**About this exercise**
Search the listing below for the line containing "ATOM 75 C CA". From there through the line containing "ATOM 121 O O", transcribe every line exactly, both ends included.

**Exercise input**
* * * * * * * * *

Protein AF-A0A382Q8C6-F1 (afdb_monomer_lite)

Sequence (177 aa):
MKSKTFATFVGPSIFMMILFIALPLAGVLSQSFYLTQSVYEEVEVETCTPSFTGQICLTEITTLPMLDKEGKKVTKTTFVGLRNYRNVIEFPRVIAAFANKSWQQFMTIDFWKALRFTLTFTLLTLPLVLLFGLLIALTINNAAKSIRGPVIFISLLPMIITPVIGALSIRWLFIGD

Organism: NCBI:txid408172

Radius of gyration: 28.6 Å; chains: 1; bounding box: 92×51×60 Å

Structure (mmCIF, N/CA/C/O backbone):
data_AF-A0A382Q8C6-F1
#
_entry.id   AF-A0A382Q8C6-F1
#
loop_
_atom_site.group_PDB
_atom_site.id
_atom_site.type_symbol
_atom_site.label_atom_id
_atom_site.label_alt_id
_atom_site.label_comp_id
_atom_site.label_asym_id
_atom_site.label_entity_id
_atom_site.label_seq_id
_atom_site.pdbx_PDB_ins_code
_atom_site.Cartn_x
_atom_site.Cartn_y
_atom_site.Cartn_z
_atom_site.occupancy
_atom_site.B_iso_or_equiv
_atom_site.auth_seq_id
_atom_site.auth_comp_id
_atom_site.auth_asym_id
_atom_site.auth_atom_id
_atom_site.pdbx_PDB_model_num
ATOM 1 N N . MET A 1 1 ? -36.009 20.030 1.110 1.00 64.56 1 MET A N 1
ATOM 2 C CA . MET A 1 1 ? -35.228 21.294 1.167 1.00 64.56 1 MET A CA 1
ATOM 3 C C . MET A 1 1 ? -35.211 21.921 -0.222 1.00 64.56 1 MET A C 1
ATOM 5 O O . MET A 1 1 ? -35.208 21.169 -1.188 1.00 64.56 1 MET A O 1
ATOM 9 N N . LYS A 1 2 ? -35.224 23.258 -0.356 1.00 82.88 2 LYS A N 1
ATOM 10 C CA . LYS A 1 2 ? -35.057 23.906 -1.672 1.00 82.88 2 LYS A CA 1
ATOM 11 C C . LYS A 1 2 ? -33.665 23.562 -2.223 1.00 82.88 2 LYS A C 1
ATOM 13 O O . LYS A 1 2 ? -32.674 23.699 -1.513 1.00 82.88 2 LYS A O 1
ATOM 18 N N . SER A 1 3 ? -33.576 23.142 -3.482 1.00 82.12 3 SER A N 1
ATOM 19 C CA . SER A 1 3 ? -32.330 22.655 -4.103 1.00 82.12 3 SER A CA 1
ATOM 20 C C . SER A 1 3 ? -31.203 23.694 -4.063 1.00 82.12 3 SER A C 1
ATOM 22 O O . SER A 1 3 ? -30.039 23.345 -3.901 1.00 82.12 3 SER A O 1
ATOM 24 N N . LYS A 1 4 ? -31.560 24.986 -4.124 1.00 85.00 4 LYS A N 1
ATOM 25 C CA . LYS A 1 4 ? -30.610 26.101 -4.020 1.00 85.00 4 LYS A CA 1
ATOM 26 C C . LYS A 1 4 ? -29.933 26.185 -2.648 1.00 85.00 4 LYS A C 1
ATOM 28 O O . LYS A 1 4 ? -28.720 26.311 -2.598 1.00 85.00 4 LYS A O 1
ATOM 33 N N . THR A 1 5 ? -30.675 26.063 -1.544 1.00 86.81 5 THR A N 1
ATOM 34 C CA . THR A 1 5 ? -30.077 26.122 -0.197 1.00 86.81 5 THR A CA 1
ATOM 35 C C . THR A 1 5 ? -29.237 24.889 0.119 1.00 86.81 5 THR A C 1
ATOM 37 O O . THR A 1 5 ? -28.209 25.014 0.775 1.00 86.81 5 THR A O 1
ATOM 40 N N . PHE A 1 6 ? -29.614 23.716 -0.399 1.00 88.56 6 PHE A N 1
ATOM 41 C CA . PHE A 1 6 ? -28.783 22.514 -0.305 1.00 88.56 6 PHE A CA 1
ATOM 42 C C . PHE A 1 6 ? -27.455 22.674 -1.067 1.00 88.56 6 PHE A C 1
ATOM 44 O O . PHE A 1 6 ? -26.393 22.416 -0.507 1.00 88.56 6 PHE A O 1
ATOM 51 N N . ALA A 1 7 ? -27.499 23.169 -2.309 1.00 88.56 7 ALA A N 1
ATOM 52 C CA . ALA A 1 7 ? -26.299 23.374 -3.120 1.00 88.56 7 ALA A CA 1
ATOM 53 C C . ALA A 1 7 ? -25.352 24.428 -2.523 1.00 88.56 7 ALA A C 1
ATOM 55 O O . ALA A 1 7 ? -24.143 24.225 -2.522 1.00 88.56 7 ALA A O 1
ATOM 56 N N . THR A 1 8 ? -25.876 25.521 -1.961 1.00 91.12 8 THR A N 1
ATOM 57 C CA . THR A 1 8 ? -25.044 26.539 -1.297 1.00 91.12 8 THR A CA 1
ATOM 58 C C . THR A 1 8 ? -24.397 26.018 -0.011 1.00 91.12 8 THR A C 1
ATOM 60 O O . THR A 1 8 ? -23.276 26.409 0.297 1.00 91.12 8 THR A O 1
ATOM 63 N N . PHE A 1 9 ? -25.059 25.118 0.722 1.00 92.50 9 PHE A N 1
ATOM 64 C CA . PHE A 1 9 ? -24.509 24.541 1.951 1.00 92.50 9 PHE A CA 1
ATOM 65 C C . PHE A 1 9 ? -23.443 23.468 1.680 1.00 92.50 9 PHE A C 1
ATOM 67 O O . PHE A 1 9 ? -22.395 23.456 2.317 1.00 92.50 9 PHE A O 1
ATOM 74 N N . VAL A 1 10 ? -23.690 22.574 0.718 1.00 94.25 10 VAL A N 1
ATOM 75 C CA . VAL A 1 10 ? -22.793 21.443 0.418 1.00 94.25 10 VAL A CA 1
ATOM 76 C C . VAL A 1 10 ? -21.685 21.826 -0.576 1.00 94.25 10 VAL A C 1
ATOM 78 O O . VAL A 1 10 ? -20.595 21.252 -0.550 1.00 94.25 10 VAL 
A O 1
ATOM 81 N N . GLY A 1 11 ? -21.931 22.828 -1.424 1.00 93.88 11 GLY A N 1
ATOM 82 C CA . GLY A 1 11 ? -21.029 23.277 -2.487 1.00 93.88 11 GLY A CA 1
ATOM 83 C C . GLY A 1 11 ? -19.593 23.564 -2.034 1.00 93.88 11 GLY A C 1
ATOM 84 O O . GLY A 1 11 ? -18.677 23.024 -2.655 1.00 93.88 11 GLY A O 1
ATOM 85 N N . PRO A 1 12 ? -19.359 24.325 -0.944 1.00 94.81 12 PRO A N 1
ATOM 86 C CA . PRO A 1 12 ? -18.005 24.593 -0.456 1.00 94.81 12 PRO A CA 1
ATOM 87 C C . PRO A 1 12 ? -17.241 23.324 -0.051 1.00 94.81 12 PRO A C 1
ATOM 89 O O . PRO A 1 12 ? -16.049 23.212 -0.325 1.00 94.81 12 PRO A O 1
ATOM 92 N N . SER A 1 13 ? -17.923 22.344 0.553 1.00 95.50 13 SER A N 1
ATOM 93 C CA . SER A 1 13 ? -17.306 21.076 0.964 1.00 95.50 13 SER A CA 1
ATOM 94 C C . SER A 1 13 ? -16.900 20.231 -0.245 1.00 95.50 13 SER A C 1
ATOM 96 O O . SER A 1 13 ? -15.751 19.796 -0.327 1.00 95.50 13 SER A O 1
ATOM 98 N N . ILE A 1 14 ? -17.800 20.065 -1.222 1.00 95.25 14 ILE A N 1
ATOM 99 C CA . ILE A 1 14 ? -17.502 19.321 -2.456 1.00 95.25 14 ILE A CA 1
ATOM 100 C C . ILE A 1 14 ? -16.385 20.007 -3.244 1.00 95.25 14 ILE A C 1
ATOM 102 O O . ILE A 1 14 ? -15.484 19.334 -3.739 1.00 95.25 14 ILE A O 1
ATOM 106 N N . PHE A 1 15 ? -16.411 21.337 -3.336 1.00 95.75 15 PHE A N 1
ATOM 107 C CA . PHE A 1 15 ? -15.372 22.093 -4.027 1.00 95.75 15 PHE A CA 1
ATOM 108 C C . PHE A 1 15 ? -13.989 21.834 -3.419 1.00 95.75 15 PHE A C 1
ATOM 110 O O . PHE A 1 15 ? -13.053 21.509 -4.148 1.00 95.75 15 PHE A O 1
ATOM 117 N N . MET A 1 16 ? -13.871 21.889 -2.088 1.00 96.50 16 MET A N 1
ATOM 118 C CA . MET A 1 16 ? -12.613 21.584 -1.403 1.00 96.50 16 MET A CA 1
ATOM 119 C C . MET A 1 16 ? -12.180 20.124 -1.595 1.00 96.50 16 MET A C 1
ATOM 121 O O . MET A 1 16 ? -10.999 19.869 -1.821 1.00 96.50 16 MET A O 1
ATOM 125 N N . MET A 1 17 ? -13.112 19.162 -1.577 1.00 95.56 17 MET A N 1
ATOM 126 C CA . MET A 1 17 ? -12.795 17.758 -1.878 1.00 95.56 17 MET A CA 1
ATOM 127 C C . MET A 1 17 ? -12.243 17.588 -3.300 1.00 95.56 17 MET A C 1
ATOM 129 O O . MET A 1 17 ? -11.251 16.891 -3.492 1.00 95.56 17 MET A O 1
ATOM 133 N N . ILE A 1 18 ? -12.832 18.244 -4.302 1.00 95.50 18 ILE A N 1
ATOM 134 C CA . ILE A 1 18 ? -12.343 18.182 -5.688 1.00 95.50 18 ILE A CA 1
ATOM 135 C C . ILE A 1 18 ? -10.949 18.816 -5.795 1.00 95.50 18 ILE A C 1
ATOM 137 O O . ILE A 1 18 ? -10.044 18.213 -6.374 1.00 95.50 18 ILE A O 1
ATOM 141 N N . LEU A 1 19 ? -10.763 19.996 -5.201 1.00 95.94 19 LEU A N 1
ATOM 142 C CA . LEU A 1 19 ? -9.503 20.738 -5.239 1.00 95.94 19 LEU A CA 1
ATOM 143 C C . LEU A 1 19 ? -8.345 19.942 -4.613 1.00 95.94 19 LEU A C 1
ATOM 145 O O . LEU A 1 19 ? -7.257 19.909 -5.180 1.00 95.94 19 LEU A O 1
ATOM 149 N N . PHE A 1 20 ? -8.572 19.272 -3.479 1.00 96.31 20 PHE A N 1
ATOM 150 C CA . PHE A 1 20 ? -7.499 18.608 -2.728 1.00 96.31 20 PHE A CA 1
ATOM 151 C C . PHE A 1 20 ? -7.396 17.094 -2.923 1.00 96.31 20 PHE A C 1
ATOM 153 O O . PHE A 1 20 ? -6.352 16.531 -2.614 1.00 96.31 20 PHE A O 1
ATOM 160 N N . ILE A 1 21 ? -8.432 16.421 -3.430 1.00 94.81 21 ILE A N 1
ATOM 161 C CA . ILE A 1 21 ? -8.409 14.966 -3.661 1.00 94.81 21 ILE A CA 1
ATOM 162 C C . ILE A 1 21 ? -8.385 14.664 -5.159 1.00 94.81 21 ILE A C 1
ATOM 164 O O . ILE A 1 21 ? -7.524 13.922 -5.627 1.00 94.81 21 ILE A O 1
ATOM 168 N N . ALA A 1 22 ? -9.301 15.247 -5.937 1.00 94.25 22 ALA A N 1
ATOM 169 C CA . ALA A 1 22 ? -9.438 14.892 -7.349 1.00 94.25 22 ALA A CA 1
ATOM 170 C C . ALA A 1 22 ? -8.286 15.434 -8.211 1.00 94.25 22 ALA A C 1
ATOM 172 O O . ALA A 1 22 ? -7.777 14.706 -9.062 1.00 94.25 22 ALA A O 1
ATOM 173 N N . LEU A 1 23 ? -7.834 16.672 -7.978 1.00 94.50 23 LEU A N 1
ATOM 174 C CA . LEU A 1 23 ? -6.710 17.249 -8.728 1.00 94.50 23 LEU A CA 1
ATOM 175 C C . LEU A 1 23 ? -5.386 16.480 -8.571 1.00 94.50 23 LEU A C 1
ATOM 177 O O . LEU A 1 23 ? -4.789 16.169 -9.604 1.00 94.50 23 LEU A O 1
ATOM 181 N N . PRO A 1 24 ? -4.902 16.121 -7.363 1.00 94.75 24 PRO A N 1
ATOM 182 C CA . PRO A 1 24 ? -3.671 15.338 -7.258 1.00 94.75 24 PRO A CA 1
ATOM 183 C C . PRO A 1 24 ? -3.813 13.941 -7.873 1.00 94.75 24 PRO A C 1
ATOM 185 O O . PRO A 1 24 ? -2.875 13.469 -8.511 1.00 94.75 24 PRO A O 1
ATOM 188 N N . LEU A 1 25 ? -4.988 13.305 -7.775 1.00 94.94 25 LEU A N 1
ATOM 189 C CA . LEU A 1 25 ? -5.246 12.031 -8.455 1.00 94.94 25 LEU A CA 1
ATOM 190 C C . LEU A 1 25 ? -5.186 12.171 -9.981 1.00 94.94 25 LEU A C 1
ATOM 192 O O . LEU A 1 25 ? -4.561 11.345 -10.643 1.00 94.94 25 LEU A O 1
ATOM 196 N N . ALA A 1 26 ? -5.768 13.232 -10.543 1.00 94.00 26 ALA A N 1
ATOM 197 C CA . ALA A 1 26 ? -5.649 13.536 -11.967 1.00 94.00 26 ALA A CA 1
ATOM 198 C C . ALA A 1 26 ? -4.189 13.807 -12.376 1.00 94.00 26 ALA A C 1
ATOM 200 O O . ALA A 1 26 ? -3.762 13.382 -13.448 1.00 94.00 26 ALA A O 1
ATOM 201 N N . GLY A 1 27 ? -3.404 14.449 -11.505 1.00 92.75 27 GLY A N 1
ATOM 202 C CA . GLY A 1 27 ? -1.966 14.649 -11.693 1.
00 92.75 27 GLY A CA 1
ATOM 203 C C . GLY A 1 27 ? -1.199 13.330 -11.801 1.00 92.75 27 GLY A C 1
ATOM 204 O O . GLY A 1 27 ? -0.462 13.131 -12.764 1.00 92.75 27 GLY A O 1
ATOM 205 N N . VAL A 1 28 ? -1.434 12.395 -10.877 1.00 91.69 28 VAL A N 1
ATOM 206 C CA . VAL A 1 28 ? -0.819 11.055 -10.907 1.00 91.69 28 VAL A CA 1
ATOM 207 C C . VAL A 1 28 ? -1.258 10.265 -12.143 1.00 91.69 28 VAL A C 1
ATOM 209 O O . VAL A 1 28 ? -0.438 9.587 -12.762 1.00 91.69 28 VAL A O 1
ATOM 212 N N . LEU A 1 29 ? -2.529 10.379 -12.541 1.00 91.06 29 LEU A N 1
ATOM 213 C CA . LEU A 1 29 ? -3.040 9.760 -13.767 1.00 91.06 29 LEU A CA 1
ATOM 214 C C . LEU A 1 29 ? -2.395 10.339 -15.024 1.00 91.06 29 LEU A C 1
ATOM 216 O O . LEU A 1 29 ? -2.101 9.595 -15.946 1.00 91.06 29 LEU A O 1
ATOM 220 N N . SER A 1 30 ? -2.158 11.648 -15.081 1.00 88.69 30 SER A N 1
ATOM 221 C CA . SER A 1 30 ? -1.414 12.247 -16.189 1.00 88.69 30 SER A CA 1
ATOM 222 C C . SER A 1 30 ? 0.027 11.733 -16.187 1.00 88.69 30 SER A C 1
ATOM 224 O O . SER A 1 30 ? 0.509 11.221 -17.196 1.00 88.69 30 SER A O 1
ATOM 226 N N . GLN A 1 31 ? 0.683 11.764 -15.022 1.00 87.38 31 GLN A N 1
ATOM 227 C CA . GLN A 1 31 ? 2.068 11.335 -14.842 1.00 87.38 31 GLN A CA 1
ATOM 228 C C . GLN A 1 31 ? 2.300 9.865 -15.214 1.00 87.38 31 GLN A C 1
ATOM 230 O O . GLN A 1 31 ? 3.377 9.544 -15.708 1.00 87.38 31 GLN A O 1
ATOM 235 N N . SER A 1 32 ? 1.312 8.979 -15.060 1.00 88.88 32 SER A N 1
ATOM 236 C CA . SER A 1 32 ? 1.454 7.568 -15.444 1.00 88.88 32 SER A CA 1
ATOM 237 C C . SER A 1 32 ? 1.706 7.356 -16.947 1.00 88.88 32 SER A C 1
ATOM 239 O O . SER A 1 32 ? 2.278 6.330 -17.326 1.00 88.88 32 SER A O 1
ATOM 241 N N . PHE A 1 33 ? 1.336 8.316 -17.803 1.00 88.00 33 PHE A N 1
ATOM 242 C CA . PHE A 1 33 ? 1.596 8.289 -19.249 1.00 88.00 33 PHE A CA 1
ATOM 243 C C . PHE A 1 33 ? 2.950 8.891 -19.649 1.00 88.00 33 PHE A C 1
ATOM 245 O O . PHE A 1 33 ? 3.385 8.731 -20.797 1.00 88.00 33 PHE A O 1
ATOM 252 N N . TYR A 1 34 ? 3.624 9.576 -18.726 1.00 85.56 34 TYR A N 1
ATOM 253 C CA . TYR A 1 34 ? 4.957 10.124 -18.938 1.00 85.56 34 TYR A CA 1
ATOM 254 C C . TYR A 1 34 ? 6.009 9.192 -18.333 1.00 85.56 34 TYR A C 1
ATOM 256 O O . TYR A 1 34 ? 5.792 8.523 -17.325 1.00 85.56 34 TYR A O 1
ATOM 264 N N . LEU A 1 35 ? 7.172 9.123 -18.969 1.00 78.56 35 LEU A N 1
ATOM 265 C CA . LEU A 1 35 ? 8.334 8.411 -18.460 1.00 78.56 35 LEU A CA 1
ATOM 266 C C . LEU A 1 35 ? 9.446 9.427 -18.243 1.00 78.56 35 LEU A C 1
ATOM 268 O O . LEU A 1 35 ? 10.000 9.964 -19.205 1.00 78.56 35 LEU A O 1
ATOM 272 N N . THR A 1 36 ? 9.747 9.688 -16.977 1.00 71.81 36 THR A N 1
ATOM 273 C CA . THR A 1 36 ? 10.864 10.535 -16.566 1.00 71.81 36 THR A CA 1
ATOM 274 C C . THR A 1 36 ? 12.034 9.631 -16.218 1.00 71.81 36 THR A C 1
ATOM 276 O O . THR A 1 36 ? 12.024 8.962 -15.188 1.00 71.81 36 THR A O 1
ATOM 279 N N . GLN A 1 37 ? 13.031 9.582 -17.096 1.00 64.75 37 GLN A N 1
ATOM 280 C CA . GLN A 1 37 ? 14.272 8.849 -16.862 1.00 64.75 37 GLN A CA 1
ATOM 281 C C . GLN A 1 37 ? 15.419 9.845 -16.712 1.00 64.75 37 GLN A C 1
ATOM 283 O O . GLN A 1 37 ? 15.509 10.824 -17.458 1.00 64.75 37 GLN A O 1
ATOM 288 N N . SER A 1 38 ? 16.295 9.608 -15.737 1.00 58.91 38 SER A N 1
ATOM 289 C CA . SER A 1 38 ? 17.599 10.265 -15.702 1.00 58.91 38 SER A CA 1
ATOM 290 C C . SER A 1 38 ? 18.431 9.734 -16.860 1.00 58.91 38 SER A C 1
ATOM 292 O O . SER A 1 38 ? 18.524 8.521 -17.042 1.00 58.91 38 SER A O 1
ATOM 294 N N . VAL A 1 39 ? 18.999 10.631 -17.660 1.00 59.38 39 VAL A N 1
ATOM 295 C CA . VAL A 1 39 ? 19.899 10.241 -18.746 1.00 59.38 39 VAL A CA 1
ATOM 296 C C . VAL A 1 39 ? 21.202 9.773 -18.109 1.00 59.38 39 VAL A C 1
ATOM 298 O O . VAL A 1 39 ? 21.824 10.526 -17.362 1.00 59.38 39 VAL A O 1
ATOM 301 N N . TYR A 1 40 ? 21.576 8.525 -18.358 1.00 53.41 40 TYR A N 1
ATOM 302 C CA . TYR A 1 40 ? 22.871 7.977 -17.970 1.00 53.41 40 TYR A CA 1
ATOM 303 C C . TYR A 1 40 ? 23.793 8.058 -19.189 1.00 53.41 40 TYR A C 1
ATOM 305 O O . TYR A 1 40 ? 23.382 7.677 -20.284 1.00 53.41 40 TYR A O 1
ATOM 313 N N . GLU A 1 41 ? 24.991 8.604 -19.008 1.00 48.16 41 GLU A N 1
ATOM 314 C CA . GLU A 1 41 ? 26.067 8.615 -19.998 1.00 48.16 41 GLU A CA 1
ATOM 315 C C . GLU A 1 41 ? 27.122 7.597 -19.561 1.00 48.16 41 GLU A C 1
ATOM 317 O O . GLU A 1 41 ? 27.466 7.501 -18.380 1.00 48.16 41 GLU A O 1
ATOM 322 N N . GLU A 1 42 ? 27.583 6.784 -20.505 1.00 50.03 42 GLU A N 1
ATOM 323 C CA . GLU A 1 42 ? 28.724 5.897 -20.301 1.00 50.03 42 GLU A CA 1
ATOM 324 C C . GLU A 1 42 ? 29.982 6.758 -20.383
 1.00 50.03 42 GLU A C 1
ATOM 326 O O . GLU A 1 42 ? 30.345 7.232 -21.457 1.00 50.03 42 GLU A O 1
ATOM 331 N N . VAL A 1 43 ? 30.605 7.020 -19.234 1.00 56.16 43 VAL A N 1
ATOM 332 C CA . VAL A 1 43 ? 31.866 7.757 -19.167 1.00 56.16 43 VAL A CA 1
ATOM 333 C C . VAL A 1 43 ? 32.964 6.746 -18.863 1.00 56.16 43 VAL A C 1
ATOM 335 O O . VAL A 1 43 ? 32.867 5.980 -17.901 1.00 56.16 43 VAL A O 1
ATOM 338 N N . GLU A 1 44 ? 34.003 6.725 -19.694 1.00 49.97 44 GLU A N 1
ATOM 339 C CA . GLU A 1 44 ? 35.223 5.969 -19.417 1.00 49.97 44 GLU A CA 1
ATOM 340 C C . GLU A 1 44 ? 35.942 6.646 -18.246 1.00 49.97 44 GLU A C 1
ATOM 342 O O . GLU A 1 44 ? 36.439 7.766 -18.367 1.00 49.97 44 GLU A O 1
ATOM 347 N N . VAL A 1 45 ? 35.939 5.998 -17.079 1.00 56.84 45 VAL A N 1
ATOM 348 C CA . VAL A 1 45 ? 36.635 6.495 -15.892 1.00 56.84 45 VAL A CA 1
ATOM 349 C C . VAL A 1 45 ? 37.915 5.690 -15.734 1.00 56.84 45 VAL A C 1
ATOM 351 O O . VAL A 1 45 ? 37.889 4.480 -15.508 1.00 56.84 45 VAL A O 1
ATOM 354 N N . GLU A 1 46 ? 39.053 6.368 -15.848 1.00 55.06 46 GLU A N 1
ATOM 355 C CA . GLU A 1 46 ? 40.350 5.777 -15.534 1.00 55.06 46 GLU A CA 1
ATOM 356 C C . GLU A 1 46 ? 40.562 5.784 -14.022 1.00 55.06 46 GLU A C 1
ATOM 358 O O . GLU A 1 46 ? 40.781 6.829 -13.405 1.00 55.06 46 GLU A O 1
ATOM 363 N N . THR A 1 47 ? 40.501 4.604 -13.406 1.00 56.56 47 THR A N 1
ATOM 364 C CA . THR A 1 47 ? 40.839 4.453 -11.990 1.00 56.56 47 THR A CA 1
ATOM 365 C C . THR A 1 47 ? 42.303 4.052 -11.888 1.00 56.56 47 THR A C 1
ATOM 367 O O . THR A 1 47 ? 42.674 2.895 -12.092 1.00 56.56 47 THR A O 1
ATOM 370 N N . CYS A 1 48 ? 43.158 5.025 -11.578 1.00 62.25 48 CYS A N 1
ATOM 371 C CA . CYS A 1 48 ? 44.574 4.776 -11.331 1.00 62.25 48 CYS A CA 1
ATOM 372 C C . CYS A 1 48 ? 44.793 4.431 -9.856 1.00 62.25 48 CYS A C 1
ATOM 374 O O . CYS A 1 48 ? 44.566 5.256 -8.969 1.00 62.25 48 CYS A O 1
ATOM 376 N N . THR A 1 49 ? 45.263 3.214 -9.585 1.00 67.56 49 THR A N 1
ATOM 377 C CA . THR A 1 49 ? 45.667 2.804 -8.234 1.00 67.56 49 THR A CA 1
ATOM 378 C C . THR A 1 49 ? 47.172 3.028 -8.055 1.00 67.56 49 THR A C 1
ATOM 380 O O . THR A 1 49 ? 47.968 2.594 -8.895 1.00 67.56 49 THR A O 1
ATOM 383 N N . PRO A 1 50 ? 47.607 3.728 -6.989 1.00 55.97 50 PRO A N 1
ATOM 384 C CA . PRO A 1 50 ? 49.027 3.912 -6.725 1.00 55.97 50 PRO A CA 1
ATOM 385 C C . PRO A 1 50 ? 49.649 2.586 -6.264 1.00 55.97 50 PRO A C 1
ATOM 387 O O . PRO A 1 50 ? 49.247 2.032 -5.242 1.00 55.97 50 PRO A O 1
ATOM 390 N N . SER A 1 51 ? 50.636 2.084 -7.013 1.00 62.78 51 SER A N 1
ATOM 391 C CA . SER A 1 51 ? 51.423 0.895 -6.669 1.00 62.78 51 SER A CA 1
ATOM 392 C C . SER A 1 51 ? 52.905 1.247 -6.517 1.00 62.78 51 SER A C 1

* * * * * * * * *

**Your response**
ATOM 75 C CA . VAL A 1 10 ? -22.793 21.443 0.418 1.00 94.25 10 VAL A CA 1
ATOM 76 C C . VAL A 1 10 ? -21.685 21.826 -0.576 1.00 94.25 10 VAL A C 1
ATOM 78 O O . VAL A 1 10 ? -20.595 21.252 -0.550 1.00 94.25 10 VAL 
A O 1
ATOM 81 N N . GLY A 1 11 ? -21.931 22.828 -1.424 1.00 93.88 11 GLY A N 1
ATOM 82 C CA . GLY A 1 11 ? -21.029 23.277 -2.487 1.00 93.88 11 GLY A CA 1
ATOM 83 C C . GLY A 1 11 ? -19.593 23.564 -2.034 1.00 93.88 11 GLY A C 1
ATOM 84 O O . GLY A 1 11 ? -18.677 23.024 -2.655 1.00 93.88 11 GLY A O 1
ATOM 85 N N . PRO A 1 12 ? -19.359 24.325 -0.944 1.00 94.81 12 PRO A N 1
ATOM 86 C CA . PRO A 1 12 ? -18.005 24.593 -0.456 1.00 94.81 12 PRO A CA 1
ATOM 87 C C . PRO A 1 12 ? -17.241 23.324 -0.051 1.00 94.81 12 PRO A C 1
ATOM 89 O O . PRO A 1 12 ? -16.049 23.212 -0.325 1.00 94.81 12 PRO A O 1
ATOM 92 N N . SER A 1 13 ? -17.923 22.344 0.553 1.00 95.50 13 SER A N 1
ATOM 93 C CA . SER A 1 13 ? -17.306 21.076 0.964 1.00 95.50 13 SER A CA 1
ATOM 94 C C . SER A 1 13 ? -16.900 20.231 -0.245 1.00 95.50 13 SER A C 1
ATOM 96 O O . SER A 1 13 ? -15.751 19.796 -0.327 1.00 95.50 13 SER A O 1
ATOM 98 N N . ILE A 1 14 ? -17.800 20.065 -1.222 1.00 95.25 14 ILE A N 1
ATOM 99 C CA . ILE A 1 14 ? -17.502 19.321 -2.456 1.00 95.25 14 ILE A CA 1
ATOM 100 C C . ILE A 1 14 ? -16.385 20.007 -3.244 1.00 95.25 14 ILE A C 1
ATOM 102 O O . ILE A 1 14 ? -15.484 19.334 -3.739 1.00 95.25 14 ILE A O 1
ATOM 106 N N . PHE A 1 15 ? -16.411 21.337 -3.336 1.00 95.75 15 PHE A N 1
ATOM 107 C CA . PHE A 1 15 ? -15.372 22.093 -4.027 1.00 95.75 15 PHE A CA 1
ATOM 108 C C . PHE A 1 15 ? -13.989 21.834 -3.419 1.00 95.75 15 PHE A C 1
ATOM 110 O O . PHE A 1 15 ? -13.053 21.509 -4.148 1.00 95.75 15 PHE A O 1
ATOM 117 N N . MET A 1 16 ? -13.871 21.889 -2.088 1.00 96.50 16 MET A N 1
ATOM 118 C CA . MET A 1 16 ? -12.613 21.584 -1.403 1.00 96.50 16 MET A CA 1
ATOM 119 C C . MET A 1 16 ? -12.180 20.124 -1.595 1.00 96.50 16 MET A C 1
ATOM 121 O O . MET A 1 16 ? -10.999 19.869 -1.821 1.00 96.50 16 MET A O 1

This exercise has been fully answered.